▶ _ASSIGNED TASK_: Output range, inclusive: from the line containing "ATOM 94 C C" to the line containing "ATOM 104 N N". Restate those lines from the data below word for word and only those.

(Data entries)
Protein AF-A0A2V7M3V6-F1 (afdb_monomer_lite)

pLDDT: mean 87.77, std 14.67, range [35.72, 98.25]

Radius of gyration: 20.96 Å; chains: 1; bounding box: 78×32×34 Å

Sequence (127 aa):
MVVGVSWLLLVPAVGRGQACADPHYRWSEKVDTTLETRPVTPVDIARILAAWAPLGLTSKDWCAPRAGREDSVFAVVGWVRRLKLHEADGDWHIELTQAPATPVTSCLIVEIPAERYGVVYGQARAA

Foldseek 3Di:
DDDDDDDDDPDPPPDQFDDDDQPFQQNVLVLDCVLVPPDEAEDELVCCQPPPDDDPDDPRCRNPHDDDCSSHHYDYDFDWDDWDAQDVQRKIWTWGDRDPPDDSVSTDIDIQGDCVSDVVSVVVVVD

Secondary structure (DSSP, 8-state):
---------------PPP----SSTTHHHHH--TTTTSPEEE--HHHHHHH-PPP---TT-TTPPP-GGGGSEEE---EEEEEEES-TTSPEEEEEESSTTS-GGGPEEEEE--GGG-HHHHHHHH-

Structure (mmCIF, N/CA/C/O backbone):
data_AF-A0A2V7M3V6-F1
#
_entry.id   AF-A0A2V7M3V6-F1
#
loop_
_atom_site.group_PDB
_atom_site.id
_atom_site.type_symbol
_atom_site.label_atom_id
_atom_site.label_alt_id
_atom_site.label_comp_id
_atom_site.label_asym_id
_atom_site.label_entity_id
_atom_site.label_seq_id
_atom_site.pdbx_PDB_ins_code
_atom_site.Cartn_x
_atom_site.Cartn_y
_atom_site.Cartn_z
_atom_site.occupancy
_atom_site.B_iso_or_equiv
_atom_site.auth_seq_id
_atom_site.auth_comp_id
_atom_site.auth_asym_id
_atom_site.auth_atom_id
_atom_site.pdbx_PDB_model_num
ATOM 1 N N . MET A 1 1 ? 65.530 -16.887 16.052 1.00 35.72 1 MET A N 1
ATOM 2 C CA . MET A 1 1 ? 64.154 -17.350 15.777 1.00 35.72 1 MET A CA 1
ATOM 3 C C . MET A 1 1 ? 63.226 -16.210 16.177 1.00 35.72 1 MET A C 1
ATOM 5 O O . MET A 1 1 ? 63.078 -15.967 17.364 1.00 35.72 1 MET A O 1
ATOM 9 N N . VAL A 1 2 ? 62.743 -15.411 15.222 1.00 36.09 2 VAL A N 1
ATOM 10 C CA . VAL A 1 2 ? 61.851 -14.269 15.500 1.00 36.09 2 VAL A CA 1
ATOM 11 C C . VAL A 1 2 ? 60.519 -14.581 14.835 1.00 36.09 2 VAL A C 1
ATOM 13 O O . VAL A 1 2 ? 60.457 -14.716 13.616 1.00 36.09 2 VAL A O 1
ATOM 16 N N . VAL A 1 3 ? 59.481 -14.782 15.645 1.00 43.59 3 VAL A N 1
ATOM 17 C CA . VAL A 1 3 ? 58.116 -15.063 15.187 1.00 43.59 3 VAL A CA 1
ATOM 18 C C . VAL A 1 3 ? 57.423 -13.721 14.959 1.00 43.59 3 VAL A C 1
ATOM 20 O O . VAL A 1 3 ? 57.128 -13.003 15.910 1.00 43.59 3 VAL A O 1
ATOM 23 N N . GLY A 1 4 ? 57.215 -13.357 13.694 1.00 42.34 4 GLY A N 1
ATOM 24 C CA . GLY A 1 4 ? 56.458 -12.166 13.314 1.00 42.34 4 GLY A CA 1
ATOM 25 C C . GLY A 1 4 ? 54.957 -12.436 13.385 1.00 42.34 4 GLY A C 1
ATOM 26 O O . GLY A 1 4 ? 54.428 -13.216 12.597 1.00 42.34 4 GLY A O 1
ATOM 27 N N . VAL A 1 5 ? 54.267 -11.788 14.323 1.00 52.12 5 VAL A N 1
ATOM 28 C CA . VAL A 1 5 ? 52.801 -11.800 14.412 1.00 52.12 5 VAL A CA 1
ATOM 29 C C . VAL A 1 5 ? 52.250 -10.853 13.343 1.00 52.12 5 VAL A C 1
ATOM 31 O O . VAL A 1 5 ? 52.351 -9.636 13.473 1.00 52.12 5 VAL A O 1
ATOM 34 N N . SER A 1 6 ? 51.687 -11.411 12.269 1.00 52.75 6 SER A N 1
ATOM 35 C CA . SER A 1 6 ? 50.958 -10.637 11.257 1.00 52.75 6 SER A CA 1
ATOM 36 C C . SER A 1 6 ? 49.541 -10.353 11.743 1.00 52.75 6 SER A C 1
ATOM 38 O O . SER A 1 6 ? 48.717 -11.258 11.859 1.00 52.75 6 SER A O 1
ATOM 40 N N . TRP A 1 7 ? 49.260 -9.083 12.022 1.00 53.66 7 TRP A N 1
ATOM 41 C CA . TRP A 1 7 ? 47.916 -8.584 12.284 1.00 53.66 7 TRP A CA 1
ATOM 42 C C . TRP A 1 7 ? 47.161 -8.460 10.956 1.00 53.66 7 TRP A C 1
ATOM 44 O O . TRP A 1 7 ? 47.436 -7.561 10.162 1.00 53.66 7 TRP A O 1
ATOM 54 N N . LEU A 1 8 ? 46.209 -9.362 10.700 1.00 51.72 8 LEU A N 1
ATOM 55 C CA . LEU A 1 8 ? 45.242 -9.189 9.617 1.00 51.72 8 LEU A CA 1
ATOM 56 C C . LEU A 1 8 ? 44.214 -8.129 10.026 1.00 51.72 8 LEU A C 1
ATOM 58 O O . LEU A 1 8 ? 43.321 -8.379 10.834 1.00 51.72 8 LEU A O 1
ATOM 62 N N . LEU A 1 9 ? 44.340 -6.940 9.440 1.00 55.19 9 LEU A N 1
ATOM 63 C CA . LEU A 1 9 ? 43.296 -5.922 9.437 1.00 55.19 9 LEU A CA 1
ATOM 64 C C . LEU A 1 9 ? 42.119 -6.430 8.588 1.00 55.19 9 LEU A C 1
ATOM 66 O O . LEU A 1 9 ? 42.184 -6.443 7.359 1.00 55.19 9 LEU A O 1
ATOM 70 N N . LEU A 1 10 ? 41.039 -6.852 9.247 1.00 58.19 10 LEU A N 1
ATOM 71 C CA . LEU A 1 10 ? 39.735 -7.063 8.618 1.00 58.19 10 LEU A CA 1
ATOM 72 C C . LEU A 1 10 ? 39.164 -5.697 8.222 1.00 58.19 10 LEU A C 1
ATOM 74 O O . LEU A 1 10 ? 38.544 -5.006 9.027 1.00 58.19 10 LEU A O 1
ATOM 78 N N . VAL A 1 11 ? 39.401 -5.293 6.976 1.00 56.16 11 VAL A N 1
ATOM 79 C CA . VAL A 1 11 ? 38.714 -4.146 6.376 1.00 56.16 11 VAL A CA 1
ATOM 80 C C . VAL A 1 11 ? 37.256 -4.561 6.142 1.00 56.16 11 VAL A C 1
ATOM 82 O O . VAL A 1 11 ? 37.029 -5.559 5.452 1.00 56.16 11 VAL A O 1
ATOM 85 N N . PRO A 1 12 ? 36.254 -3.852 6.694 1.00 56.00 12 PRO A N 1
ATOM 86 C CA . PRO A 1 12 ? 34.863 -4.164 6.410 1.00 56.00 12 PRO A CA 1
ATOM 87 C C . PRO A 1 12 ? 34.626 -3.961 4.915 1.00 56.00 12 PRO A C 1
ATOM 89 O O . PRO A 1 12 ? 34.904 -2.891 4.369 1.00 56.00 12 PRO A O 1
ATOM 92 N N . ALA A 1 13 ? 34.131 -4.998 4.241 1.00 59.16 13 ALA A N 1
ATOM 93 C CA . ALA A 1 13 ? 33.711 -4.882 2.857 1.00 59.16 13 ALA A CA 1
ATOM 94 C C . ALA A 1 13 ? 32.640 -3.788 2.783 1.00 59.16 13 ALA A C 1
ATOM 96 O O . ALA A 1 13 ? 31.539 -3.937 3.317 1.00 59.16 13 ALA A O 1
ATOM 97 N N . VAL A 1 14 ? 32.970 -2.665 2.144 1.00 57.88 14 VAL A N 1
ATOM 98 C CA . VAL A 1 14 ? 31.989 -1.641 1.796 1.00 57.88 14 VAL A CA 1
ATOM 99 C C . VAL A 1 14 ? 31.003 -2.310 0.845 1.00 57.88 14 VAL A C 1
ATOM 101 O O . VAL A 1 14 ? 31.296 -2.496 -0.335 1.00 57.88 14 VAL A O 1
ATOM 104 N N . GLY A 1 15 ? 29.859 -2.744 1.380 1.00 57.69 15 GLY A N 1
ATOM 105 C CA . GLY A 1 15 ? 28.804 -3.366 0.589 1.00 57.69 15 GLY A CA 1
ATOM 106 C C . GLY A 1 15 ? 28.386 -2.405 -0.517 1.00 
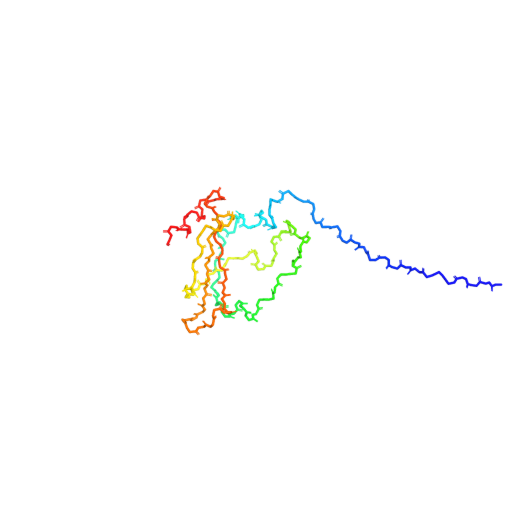57.69 15 GLY A C 1
ATOM 107 O O . GLY A 1 15 ? 27.868 -1.322 -0.214 1.00 57.69 15 GLY A O 1
ATOM 108 N N . ARG A 1 16 ? 28.668 -2.783 -1.769 1.00 64.88 16 ARG A N 1
ATOM 109 C CA . ARG A 1 16 ? 28.202 -2.078 -2.965 1.00 64.88 16 ARG A CA 1
ATOM 110 C C . ARG A 1 16 ? 26.677 -2.163 -2.977 1.00 64.88 16 ARG A C 1
ATOM 112 O O . ARG A 1 16 ? 26.140 -3.258 -2.853 1.00 64.88 16 ARG A O 1
ATOM 119 N N . GLY A 1 17 ? 26.003 -1.016 -3.057 1.00 66.25 17 GLY A N 1
ATOM 120 C CA . GLY A 1 17 ? 24.551 -0.991 -3.246 1.00 66.25 17 GLY A CA 1
ATOM 121 C C . GLY A 1 17 ? 24.161 -1.609 -4.588 1.00 66.25 17 GLY A C 1
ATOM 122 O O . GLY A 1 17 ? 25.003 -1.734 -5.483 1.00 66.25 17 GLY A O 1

▶ _ANSWER BELOW_:
ATOM 94 C C . ALA A 1 13 ? 32.640 -3.788 2.783 1.00 59.16 13 ALA A C 1
ATOM 96 O O . ALA A 1 13 ? 31.539 -3.937 3.317 1.00 59.16 13 ALA A O 1
ATOM 97 N N . VAL A 1 14 ? 32.970 -2.665 2.144 1.00 57.88 14 VAL A N 1
ATOM 98 C CA . VAL A 1 14 ? 31.989 -1.641 1.796 1.00 57.88 14 VAL A CA 1
ATOM 99 C C . VAL A 1 14 ? 31.003 -2.310 0.845 1.00 57.88 14 VAL A C 1
ATOM 101 O O . VAL A 1 14 ? 31.296 -2.496 -0.335 1.00 57.88 14 VAL A O 1
ATOM 104 N N . GLY A 1 15 ? 29.859 -2.744 1.380 1.00 57.69 15 GLY A N 1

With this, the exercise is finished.